### YOUR OBJECTIVE
Please transcribe exactly, and only, the lines of the data below between the line holding "ATOM 250 N N" and the line holding "ATOM 266 C C", inclusive.

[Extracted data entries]
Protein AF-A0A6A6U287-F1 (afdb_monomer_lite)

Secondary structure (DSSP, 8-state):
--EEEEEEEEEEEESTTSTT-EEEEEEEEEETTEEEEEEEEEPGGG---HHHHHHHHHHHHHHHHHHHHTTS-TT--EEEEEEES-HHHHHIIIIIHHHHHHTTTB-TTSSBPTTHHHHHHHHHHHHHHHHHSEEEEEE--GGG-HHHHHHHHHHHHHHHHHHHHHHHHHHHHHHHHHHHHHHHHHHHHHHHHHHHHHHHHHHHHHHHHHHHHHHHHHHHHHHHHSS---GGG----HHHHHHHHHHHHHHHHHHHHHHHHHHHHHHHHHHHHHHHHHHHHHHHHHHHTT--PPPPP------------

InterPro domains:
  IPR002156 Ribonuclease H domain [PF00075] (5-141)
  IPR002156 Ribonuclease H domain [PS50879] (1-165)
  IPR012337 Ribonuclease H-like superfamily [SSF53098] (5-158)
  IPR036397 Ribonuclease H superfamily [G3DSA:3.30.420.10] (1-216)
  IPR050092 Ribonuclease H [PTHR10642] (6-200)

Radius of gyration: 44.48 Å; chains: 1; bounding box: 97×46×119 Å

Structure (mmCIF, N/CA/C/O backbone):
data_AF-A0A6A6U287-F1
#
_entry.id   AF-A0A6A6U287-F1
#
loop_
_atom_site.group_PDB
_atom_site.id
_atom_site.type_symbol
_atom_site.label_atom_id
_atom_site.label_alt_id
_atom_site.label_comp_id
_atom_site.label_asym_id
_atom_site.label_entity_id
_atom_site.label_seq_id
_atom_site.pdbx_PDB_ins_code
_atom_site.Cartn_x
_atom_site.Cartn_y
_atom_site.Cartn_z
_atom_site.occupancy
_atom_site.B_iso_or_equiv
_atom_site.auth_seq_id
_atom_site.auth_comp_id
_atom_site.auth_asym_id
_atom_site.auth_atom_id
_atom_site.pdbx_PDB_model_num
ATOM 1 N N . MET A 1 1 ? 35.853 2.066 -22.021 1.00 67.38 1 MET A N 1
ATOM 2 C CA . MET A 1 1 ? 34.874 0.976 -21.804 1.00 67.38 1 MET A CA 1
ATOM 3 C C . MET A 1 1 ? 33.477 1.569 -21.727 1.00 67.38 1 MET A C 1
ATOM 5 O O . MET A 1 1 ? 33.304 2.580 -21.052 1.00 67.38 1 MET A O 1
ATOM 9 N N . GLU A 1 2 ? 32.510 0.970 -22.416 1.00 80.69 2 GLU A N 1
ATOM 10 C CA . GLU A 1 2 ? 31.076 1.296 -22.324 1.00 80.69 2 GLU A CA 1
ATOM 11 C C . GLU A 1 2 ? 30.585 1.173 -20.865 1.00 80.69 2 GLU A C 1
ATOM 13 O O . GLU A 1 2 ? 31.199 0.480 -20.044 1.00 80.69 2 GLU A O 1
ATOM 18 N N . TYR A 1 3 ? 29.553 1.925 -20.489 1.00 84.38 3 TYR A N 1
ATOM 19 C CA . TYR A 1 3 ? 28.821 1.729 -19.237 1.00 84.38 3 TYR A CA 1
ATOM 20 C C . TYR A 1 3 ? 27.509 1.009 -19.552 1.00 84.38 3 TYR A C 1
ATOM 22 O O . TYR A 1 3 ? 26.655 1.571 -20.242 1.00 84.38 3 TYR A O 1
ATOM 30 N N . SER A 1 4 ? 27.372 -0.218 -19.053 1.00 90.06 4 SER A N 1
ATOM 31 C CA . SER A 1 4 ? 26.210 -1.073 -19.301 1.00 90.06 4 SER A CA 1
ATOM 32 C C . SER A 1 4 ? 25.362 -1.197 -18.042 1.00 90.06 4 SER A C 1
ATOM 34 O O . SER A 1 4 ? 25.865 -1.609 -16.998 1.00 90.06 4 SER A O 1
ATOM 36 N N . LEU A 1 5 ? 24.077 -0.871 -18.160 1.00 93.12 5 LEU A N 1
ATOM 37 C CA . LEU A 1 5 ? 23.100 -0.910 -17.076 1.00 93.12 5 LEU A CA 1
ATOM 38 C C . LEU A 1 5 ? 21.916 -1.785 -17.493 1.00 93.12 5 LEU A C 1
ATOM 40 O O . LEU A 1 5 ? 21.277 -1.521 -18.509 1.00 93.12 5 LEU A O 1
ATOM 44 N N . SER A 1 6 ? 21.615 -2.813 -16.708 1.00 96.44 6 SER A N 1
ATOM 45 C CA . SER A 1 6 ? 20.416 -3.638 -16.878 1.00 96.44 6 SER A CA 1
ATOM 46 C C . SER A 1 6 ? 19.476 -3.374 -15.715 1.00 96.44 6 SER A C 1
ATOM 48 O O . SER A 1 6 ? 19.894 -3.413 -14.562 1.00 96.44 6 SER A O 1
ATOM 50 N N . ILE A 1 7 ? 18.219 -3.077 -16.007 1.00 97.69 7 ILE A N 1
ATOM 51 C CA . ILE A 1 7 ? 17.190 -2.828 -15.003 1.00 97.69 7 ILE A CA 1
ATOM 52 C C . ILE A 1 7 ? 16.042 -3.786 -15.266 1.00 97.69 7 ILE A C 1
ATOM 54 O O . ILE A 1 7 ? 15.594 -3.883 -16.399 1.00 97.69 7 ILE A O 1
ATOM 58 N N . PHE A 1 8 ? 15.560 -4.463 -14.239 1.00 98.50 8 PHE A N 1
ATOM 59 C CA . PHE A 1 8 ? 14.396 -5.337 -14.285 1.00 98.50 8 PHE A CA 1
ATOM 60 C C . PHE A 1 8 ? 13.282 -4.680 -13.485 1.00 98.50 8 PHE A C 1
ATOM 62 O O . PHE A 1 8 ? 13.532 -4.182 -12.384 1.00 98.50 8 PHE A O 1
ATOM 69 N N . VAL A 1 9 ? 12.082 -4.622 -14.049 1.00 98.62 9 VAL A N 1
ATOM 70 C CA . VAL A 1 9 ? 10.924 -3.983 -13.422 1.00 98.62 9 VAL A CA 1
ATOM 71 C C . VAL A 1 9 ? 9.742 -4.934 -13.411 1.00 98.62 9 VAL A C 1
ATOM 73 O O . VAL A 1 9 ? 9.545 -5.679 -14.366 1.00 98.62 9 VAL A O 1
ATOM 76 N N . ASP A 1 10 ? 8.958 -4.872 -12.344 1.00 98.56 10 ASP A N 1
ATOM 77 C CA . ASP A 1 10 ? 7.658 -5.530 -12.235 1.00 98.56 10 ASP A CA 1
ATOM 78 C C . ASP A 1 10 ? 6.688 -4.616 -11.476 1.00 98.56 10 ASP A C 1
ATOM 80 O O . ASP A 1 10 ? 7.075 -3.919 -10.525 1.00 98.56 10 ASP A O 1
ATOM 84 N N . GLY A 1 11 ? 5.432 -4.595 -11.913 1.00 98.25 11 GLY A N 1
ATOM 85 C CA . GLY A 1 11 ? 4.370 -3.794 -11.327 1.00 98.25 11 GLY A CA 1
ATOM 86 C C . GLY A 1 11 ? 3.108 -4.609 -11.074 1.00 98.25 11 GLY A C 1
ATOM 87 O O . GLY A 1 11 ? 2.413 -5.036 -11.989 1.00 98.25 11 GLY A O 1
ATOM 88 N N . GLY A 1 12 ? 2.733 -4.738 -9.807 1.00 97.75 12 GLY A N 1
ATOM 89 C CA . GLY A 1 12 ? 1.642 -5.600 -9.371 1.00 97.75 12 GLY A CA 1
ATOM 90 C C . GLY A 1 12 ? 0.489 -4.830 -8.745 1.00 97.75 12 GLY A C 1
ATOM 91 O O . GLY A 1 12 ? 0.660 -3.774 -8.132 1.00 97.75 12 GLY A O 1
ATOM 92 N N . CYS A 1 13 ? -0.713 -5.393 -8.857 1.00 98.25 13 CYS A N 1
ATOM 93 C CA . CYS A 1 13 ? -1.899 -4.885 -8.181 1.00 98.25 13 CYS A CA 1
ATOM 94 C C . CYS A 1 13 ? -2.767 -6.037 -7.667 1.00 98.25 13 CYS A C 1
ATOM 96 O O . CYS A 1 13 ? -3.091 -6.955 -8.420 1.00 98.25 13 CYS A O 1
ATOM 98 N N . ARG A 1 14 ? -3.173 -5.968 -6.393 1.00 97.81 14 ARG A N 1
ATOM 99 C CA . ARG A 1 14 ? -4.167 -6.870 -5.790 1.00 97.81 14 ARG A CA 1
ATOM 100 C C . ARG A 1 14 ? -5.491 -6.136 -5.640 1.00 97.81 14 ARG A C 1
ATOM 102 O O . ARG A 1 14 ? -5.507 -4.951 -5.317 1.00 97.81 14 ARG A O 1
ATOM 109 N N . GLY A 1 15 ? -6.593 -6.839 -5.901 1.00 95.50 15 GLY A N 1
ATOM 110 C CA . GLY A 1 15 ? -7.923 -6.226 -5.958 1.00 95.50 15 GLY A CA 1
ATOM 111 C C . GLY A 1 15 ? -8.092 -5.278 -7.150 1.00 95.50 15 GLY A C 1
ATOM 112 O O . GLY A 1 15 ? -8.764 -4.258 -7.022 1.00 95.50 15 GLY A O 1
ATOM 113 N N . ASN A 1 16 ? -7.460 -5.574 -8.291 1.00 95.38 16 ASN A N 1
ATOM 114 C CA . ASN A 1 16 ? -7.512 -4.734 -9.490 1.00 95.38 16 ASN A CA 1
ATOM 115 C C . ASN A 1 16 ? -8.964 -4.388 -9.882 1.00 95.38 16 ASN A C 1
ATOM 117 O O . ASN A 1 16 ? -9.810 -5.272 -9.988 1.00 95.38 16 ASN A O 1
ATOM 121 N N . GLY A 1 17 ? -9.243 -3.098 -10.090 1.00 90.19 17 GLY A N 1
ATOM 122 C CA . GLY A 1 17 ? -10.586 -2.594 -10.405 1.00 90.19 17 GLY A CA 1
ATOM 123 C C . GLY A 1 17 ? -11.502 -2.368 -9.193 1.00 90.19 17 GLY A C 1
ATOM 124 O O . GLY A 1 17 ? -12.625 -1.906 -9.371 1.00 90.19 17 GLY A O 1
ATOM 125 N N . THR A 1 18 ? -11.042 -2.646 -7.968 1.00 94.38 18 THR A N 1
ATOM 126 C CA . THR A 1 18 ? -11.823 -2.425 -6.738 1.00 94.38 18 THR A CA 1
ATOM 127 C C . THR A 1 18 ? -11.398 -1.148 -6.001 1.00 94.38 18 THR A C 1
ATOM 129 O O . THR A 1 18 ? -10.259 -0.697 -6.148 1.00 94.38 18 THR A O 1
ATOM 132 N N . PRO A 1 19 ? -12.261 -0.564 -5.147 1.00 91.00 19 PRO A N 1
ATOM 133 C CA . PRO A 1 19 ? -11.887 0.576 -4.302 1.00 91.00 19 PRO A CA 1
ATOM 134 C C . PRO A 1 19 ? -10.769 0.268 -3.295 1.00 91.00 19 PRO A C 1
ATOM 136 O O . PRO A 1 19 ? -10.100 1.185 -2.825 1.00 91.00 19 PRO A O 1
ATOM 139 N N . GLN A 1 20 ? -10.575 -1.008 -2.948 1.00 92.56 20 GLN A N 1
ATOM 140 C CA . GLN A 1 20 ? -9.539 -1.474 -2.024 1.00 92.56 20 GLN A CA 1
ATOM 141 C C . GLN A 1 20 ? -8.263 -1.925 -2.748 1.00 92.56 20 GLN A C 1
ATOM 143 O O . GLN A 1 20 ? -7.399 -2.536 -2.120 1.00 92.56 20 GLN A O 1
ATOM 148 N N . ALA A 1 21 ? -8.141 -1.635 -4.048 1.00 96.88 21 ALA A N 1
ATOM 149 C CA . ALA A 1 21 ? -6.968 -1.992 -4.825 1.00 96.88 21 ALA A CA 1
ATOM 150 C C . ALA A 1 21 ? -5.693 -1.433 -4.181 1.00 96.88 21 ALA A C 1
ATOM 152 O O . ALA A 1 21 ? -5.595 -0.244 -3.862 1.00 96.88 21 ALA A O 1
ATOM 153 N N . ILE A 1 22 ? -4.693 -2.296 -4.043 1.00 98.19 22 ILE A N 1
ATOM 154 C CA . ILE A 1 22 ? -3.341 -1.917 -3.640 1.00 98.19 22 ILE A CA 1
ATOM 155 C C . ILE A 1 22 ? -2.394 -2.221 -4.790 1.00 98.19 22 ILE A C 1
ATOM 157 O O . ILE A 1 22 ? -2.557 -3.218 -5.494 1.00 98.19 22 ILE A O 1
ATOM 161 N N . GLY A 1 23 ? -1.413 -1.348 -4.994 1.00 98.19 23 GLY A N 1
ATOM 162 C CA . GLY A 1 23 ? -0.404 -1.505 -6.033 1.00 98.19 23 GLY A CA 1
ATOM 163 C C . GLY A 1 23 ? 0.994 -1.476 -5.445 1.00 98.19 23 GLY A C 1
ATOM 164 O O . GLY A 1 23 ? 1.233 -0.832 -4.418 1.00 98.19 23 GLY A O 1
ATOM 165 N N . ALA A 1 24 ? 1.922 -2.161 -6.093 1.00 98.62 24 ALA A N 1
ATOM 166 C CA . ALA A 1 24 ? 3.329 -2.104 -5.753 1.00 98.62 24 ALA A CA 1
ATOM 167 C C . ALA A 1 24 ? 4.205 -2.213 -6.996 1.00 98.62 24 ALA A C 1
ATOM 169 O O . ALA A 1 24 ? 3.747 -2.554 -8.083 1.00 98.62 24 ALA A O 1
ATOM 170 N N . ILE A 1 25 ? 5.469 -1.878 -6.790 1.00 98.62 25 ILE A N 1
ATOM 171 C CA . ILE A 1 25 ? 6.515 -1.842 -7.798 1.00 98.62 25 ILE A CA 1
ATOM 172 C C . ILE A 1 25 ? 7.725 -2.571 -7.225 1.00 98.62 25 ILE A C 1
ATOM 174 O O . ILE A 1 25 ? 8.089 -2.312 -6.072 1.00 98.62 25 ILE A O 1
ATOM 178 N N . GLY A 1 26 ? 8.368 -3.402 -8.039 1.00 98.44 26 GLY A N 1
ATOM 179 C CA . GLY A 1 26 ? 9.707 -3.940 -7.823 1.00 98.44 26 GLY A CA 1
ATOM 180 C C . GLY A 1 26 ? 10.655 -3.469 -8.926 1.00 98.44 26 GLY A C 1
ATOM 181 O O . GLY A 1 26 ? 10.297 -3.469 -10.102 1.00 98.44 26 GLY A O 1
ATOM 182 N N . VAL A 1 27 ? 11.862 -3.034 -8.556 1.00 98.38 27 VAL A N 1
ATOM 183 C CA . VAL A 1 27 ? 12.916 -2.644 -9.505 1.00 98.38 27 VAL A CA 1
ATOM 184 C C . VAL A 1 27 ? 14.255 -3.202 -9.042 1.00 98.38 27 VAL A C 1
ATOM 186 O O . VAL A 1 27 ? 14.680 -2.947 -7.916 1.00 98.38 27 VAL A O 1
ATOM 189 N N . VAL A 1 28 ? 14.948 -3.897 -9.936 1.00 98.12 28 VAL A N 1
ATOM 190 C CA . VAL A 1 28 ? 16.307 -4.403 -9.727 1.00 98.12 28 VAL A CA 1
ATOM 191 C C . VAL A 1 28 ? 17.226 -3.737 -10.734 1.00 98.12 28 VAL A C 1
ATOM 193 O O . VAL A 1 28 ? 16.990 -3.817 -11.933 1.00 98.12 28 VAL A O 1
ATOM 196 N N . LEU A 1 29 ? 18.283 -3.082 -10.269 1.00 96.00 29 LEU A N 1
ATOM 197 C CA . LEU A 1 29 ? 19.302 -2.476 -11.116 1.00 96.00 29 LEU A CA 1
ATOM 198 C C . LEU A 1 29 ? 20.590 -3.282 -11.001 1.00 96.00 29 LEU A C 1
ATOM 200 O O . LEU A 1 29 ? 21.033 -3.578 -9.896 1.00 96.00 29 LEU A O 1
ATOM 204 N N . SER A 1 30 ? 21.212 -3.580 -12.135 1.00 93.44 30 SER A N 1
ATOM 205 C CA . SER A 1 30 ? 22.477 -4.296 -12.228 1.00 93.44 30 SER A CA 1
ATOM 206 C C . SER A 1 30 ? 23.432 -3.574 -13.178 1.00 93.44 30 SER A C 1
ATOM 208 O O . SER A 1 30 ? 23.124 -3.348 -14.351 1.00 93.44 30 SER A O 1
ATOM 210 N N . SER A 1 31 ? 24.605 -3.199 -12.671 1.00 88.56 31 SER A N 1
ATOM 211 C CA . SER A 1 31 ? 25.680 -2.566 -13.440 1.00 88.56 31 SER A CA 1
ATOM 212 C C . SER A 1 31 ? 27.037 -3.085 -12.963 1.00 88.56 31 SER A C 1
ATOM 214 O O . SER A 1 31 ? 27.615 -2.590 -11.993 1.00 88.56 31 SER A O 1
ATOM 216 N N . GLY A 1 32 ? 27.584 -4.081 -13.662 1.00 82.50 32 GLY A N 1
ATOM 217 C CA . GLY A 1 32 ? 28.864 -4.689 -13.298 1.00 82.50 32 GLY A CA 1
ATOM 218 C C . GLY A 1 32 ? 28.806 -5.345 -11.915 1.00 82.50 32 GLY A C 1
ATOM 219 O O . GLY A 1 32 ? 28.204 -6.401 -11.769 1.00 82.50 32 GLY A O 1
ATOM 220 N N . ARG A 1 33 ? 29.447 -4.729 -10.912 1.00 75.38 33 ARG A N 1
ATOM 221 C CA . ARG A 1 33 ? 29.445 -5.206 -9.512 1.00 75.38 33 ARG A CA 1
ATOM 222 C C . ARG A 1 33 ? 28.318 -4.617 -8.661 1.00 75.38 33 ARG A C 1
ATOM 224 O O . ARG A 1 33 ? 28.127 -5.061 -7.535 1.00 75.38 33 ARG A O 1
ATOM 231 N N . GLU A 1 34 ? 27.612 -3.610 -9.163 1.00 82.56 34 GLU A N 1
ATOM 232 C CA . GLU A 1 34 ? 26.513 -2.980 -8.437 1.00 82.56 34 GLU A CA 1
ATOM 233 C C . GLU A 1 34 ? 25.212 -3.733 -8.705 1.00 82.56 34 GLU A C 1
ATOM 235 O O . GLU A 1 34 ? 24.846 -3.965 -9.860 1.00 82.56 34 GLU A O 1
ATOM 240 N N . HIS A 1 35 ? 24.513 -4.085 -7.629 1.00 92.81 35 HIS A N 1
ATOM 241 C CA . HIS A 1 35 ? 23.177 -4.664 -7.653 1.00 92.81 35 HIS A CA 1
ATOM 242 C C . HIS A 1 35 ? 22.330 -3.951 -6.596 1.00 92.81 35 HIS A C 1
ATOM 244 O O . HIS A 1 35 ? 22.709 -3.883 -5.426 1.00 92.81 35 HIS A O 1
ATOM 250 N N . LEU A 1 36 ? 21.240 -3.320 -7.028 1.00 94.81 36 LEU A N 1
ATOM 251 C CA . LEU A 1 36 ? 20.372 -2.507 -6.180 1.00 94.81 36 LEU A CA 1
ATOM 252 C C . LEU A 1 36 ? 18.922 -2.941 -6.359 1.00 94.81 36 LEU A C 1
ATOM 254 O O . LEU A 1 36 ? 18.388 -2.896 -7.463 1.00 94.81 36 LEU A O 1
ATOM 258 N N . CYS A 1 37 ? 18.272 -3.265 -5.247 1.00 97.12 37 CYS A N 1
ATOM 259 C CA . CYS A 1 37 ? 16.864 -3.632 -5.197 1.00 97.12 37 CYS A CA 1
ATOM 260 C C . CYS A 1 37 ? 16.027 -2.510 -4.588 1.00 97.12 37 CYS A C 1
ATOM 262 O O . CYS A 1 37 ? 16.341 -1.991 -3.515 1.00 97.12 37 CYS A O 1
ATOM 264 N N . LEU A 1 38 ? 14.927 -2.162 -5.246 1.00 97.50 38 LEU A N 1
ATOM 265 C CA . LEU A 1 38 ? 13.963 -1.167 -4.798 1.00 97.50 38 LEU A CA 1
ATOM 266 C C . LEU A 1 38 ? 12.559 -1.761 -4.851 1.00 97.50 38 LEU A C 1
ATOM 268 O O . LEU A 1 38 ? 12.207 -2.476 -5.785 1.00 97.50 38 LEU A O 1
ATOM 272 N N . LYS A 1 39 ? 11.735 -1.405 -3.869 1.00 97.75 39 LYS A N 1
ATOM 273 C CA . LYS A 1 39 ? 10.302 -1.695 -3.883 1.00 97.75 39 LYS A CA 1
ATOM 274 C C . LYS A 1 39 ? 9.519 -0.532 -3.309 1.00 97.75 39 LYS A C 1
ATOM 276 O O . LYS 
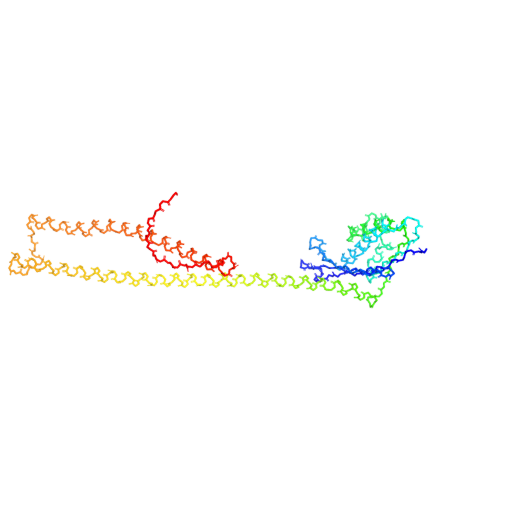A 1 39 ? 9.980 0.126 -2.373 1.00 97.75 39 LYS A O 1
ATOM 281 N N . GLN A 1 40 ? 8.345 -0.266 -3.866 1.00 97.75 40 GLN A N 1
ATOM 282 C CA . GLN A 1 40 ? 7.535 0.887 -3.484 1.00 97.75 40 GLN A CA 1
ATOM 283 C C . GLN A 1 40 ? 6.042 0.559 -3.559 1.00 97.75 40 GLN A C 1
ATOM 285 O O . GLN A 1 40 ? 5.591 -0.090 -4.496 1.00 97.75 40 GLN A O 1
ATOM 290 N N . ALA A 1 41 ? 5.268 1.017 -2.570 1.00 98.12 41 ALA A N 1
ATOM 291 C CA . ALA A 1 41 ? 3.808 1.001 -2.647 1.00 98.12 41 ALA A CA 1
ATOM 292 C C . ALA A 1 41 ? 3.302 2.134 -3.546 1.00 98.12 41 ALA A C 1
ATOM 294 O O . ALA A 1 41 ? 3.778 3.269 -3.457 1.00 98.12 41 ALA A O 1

* * *

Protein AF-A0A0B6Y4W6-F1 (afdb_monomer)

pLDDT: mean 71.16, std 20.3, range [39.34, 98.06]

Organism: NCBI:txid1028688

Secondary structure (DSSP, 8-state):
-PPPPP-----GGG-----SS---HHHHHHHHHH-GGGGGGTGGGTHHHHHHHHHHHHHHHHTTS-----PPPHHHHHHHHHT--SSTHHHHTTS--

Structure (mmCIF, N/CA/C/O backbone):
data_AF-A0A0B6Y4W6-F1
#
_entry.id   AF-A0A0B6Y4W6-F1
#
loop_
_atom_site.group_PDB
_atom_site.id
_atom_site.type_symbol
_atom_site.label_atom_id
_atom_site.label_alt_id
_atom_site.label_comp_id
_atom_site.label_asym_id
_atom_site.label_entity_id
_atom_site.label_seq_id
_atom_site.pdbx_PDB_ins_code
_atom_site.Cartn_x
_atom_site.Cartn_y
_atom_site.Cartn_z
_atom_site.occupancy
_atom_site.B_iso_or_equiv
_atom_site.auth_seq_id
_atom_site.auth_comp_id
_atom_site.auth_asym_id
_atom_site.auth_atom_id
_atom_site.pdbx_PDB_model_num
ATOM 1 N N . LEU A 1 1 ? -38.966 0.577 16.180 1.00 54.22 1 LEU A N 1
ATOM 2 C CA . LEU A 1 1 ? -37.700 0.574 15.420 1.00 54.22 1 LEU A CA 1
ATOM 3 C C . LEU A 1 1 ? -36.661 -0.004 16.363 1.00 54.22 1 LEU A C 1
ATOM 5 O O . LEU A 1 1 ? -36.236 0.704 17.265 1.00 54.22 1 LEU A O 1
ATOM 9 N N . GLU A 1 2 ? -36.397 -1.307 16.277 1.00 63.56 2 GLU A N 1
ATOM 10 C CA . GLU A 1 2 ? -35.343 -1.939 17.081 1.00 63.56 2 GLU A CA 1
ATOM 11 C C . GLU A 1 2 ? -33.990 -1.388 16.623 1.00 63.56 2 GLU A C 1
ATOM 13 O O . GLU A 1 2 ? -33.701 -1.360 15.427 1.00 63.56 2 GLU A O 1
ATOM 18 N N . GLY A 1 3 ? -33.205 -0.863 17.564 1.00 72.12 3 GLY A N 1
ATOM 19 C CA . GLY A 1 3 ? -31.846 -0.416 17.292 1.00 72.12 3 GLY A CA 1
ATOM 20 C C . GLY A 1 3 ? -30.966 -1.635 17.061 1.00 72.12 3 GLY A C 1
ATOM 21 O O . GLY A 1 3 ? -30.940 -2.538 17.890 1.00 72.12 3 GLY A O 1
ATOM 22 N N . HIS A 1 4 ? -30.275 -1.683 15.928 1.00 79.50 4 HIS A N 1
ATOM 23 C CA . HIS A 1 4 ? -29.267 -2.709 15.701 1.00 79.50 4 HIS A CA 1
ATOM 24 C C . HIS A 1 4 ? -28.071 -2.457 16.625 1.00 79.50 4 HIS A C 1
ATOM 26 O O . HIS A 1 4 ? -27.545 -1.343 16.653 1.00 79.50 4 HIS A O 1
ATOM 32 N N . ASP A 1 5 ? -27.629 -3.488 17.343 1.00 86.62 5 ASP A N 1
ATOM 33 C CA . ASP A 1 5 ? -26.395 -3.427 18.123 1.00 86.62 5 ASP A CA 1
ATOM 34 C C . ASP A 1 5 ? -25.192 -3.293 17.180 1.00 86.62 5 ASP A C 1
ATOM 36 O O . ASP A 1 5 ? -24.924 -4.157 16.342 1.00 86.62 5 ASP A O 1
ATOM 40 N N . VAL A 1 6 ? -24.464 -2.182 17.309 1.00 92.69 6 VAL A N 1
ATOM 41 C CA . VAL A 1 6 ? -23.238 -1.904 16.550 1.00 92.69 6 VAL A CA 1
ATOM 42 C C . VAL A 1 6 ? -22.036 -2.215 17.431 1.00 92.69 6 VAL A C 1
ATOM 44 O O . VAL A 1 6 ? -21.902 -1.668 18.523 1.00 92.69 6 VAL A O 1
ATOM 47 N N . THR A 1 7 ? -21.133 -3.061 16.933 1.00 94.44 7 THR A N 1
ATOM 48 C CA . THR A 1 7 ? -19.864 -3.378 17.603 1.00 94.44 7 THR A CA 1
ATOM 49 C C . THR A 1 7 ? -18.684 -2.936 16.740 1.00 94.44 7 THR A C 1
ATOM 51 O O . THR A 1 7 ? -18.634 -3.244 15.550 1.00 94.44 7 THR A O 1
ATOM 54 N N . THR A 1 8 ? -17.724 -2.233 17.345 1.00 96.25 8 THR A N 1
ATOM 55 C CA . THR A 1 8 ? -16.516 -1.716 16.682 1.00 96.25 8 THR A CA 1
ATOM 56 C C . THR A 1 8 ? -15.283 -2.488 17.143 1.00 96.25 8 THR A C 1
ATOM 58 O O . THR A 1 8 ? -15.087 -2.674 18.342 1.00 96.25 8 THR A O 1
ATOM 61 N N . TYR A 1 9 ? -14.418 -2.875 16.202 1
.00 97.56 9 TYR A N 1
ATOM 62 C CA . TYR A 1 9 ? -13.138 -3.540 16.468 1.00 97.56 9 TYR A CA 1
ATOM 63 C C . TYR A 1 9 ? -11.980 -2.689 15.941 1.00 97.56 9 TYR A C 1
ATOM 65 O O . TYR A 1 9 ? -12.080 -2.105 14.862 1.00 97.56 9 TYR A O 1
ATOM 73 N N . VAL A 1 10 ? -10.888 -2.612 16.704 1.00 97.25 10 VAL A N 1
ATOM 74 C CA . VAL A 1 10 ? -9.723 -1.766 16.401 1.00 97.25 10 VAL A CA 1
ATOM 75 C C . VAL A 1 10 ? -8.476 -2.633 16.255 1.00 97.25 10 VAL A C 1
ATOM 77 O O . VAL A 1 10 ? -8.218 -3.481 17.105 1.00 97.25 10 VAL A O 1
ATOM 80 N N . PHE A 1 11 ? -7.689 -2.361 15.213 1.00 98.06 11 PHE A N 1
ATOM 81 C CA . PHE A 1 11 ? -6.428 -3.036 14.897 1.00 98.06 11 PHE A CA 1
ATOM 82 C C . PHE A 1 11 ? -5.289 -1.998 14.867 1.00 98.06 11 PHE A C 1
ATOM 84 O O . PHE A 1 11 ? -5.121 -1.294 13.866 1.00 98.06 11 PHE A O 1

### EXERCISE OUTPUT
ATOM 250 N N . LEU A 1 36 ? 21.240 -3.320 -7.028 1.00 94.81 36 LEU A N 1
ATOM 251 C CA . LEU A 1 36 ? 20.372 -2.507 -6.180 1.00 94.81 36 LEU A CA 1
ATOM 252 C C . LEU A 1 36 ? 18.922 -2.941 -6.359 1.00 94.81 36 LEU A C 1
ATOM 254 O O . LEU A 1 36 ? 18.388 -2.896 -7.463 1.00 94.81 36 LEU A O 1
ATOM 258 N N . CYS A 1 37 ? 18.272 -3.265 -5.247 1.00 97.12 37 CYS A N 1
ATOM 259 C CA . CYS A 1 37 ? 16.864 -3.632 -5.197 1.00 97.12 37 CYS A CA 1
ATOM 260 C C . CYS A 1 37 ? 16.027 -2.510 -4.588 1.00 97.12 37 CYS A C 1
ATOM 262 O O . CYS A 1 37 ? 16.341 -1.991 -3.515 1.00 97.12 37 CYS A O 1
ATOM 264 N N . LEU A 1 38 ? 14.927 -2.162 -5.246 1.00 97.50 38 LEU A N 1
ATOM 265 C CA . LEU A 1 38 ? 13.963 -1.167 -4.798 1.00 97.50 38 LEU A CA 1
ATOM 266 C C . LEU A 1 38 ? 12.559 -1.761 -4.851 1.00 97.50 38 LEU A C 1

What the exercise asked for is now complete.